Once you find the line containing "ATOM 167 C CA" in the data below, copy it and each following line exactly, up to and including the line containing "ATOM 186 O O", and nothing else.

GIVEN RECORDS section start

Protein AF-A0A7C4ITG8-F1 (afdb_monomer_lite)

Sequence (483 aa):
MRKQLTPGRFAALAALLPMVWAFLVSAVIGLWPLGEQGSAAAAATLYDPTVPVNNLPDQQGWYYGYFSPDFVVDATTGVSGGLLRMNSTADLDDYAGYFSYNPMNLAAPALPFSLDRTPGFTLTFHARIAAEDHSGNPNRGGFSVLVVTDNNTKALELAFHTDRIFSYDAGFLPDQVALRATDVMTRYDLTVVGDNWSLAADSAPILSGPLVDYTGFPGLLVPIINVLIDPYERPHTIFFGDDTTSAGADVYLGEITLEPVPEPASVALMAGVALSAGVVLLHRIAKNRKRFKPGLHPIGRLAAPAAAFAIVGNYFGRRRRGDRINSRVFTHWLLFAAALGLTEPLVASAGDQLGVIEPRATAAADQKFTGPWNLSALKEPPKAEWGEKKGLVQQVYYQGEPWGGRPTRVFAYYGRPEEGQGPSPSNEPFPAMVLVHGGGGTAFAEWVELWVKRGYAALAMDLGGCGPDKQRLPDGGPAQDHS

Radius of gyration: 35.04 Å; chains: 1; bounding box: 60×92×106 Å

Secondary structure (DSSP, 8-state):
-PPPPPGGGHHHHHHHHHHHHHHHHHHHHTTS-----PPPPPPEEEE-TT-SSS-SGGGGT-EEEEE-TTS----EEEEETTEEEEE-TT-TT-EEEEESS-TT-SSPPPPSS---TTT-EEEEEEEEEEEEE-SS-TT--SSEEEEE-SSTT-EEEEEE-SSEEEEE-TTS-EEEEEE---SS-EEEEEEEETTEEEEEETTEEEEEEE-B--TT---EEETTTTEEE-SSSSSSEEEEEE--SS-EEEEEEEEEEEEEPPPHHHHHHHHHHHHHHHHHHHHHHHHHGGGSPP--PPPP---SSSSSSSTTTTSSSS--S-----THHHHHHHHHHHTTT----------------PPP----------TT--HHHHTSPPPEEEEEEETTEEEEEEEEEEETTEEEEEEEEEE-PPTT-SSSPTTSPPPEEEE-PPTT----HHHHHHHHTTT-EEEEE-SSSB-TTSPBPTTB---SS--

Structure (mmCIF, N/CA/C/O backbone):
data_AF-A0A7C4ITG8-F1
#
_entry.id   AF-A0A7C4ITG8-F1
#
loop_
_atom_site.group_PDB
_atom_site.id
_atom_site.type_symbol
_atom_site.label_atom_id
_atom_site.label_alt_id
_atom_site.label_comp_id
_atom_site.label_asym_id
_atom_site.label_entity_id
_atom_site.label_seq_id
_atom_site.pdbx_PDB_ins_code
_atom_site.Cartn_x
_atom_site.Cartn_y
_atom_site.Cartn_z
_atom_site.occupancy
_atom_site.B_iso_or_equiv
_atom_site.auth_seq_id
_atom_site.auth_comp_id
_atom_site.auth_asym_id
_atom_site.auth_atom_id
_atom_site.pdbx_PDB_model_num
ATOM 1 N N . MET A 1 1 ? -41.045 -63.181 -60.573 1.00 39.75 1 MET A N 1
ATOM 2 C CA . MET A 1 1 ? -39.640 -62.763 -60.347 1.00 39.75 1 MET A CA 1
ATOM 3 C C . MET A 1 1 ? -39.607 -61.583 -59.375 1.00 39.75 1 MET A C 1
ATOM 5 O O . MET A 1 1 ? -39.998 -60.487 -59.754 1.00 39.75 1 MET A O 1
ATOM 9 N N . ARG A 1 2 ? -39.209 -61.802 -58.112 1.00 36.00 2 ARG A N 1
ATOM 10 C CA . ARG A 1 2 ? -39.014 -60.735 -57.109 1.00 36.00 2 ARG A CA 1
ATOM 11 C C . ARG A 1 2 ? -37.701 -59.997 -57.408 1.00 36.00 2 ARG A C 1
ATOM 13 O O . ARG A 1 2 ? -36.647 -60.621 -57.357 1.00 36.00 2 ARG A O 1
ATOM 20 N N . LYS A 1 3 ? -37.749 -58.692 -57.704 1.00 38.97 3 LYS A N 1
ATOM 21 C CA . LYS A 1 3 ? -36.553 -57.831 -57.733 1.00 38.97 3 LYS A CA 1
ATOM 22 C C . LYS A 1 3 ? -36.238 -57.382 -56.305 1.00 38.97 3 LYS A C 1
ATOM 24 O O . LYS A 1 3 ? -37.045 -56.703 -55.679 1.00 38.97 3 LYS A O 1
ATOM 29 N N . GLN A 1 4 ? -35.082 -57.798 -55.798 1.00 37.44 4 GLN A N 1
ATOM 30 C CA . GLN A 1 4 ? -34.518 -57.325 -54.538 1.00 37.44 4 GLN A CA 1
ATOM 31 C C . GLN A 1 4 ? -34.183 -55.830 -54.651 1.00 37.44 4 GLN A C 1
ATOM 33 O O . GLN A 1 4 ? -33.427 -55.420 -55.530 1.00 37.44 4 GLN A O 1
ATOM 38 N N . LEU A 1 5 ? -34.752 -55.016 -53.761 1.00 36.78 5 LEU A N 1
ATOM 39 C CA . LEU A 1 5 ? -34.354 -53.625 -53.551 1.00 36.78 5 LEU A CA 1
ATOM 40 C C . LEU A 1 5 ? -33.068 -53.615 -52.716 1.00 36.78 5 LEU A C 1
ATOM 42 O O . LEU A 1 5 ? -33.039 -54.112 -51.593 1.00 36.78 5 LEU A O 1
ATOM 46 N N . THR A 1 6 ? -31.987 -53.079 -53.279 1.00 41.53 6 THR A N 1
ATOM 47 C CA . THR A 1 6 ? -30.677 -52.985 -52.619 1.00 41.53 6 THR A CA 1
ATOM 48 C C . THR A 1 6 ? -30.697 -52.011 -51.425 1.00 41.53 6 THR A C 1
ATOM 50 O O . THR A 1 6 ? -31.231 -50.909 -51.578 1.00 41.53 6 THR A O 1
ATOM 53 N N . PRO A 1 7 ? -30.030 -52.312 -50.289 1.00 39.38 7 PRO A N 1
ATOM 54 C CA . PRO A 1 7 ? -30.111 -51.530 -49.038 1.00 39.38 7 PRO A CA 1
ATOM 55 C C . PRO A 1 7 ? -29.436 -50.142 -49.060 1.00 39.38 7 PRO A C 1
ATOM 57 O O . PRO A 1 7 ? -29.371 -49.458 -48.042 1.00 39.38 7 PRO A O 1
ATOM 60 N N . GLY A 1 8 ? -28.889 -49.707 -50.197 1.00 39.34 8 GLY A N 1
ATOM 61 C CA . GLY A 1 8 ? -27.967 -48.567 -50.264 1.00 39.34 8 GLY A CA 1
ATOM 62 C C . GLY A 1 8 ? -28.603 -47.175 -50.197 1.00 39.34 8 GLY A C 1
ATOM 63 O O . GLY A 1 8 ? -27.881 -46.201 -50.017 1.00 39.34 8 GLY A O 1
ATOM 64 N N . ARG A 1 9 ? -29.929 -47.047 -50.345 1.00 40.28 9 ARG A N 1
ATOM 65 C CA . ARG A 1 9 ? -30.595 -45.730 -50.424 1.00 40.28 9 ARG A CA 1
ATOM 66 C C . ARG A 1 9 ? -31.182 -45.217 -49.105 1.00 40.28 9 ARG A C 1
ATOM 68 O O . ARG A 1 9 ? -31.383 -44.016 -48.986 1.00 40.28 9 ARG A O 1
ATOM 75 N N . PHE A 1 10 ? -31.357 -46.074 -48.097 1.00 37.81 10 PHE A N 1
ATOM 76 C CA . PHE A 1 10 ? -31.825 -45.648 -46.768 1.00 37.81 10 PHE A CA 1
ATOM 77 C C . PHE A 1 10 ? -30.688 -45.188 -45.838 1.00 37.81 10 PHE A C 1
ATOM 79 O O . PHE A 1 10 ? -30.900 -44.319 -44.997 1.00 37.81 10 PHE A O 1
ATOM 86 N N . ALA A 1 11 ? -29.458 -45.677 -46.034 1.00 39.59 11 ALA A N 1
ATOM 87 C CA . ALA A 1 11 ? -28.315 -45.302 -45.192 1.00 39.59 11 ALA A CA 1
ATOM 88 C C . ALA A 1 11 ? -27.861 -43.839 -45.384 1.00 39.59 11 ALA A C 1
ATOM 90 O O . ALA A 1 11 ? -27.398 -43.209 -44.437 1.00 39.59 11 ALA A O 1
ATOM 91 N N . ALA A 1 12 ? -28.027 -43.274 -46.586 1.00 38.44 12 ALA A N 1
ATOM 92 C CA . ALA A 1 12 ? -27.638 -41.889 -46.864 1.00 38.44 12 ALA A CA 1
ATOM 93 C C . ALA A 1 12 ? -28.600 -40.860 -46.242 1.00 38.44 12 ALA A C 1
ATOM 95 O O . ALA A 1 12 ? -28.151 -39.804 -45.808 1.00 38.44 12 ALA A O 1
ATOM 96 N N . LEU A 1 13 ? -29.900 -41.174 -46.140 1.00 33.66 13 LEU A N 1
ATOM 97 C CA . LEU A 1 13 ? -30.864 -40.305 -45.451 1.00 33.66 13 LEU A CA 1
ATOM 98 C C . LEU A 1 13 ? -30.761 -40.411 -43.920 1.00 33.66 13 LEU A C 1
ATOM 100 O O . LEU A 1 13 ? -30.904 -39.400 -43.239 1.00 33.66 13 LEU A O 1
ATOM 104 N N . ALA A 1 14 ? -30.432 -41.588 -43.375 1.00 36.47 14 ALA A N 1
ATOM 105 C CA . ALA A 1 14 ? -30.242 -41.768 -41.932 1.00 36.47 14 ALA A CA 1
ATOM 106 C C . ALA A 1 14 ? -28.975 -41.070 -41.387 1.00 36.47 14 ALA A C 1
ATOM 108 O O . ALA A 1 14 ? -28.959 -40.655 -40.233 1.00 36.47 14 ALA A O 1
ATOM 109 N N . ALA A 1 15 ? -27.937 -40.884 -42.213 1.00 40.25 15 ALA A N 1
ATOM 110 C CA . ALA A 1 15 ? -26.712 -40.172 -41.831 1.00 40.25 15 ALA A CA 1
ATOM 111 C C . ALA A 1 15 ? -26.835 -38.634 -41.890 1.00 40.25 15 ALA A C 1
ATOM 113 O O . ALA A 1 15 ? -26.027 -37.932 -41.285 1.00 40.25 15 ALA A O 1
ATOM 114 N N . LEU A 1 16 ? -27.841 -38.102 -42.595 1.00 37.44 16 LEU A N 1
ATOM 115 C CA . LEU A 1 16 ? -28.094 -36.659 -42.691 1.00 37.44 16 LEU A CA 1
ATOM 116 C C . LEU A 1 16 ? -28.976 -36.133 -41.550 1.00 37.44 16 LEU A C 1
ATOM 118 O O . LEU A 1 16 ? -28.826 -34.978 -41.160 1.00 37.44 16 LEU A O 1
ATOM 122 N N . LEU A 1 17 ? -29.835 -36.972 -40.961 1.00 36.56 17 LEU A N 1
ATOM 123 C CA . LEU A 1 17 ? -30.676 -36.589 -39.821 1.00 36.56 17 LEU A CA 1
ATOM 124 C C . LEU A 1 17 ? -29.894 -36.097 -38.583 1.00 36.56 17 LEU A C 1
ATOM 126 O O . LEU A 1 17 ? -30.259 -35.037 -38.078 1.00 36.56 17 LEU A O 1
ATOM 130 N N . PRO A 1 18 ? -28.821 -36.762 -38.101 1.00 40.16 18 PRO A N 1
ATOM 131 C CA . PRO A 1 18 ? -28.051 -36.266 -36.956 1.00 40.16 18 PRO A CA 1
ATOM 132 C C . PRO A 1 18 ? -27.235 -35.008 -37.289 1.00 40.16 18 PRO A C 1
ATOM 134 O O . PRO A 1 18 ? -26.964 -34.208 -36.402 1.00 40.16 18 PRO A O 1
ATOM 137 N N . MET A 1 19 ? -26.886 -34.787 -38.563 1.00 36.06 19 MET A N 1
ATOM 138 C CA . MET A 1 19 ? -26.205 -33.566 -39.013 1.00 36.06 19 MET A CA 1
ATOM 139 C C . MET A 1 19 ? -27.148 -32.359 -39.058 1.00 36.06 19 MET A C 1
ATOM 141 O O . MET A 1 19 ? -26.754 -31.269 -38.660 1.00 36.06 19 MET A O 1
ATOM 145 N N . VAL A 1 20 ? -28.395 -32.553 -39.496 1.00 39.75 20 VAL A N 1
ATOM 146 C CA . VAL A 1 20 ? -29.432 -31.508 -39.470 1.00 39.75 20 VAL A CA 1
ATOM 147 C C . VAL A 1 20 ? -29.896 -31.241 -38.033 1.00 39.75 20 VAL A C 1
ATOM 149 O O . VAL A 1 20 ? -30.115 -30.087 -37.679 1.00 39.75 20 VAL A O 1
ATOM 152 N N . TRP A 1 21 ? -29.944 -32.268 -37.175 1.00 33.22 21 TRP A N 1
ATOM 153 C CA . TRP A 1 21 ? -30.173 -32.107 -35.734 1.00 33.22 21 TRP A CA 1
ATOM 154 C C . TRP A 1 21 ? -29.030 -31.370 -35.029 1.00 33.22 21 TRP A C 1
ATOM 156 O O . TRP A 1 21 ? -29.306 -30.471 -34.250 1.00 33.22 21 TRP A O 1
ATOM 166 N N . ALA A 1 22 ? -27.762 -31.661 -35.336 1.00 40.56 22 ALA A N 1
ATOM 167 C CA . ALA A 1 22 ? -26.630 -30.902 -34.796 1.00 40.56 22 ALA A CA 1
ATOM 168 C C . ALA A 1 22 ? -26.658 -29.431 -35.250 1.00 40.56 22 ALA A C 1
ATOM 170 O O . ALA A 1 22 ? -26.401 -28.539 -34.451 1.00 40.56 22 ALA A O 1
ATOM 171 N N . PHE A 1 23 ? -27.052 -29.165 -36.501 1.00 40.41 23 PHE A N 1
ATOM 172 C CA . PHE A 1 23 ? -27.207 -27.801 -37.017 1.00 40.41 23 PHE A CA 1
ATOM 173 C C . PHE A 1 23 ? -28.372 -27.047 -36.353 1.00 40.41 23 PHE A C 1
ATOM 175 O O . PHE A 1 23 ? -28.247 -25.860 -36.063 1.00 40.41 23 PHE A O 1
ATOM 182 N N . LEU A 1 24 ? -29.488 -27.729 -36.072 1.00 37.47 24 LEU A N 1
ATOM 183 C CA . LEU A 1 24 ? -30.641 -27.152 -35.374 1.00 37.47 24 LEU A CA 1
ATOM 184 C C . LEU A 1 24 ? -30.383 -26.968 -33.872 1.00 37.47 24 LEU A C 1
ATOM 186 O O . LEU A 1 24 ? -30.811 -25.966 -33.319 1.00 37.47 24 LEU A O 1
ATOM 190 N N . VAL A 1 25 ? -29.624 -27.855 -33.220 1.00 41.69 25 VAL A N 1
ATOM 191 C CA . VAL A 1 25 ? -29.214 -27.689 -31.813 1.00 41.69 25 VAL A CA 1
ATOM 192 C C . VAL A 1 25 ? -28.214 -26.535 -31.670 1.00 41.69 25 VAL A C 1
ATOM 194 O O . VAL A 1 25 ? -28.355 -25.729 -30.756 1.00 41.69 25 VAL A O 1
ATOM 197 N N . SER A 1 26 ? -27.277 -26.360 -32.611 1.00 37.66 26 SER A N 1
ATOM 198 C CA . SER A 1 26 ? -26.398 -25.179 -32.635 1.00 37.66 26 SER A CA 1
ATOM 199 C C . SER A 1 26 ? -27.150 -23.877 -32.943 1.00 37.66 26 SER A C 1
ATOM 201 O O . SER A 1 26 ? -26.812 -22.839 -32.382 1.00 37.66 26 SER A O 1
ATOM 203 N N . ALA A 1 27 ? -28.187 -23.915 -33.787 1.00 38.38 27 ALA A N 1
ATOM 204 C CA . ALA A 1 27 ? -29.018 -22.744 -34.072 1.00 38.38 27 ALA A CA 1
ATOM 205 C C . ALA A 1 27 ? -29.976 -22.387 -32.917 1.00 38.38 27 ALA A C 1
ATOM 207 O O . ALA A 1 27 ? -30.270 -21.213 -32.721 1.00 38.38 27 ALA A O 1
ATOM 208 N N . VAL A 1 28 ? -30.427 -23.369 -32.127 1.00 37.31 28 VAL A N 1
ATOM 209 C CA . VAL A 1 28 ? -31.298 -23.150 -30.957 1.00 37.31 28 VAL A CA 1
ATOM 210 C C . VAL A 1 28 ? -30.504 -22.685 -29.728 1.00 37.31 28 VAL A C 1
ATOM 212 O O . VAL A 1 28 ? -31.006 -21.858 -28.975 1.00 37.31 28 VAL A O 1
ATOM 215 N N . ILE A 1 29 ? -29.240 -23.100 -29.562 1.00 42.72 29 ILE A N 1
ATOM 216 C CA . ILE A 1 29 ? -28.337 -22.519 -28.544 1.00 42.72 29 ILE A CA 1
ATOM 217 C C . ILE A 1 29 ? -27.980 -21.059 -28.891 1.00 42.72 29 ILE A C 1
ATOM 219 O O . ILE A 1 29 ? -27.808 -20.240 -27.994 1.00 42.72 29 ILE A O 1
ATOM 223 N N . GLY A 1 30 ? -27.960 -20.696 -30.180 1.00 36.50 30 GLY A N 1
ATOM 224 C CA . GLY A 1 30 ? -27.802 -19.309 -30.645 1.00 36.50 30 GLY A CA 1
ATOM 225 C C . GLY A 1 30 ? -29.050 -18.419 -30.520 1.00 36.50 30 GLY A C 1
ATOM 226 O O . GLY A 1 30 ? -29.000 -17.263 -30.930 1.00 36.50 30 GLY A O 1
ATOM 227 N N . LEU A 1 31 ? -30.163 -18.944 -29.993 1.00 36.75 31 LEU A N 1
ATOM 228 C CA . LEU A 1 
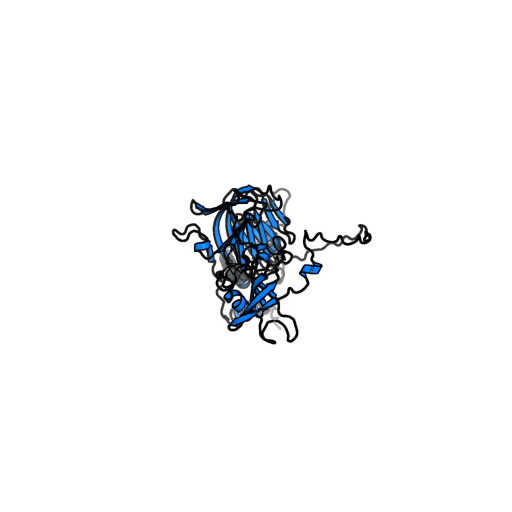31 ? -31.447 -18.245 -29.826 1.00 36.75 31 LEU A CA 1
ATOM 229 C C . LEU A 1 31 ? -31.965 -18.289 -28.376 1.00 36.75 31 LEU A C 1
ATOM 231 O O . LEU A 1 31 ? -33.130 -17.971 -28.129 1.00 36.75 31 LEU A O 1
ATOM 235 N N . TRP A 1 32 ? -31.110 -18.646 -27.408 1.00 33.25 32 TRP A N 1
ATOM 236 C CA . TRP A 1 32 ? -31.373 -18.319 -26.004 1.00 33.25 32 TRP A CA 1
ATOM 237 C C . TRP A 1 32 ? -31.550 -16.799 -25.896 1.00 33.25 32 TRP A C 1
ATOM 239 O O . TRP A 1 32 ? -30.842 -16.087 -26.617 1.00 33.25 32 TRP A O 1
ATOM 249 N N . PRO A 1 33 ? -32.486 -16.278 -25.077 1.00 38.41 33 PRO A N 1
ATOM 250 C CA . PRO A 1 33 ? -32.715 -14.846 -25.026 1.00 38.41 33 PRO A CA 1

GIVEN RECORDS section end

** WRITTEN ANSWER **
ATOM 167 C CA . ALA A 1 22 ? -26.630 -30.902 -34.796 1.00 40.56 22 ALA A CA 1
ATOM 168 C C . ALA A 1 22 ? -26.658 -29.431 -35.250 1.00 40.56 22 ALA A C 1
ATOM 170 O O . ALA A 1 22 ? -26.401 -28.539 -34.451 1.00 40.56 22 ALA A O 1
ATOM 171 N N . PHE A 1 23 ? -27.052 -29.165 -36.501 1.00 40.41 23 PHE A N 1
ATOM 172 C CA . PHE A 1 23 ? -27.207 -27.801 -37.017 1.00 40.41 23 PHE A CA 1
ATOM 173 C C . PHE A 1 23 ? -28.372 -27.047 -36.353 1.00 40.41 23 PHE A C 1
ATOM 175 O O . PHE A 1 23 ? -28.247 -25.860 -36.063 1.00 40.41 23 PHE A O 1
ATOM 182 N N . LEU A 1 24 ? -29.488 -27.729 -36.072 1.00 37.47 24 LEU A N 1
ATOM 183 C CA . LEU A 1 24 ? -30.641 -27.152 -35.374 1.00 37.47 24 LEU A CA 1
ATOM 184 C C . LEU A 1 24 ? -30.383 -26.968 -33.872 1.00 37.47 24 LEU A C 1
ATOM 186 O O . LEU A 1 24 ? -30.811 -25.966 -33.319 1.00 37.47 24 LEU A O 1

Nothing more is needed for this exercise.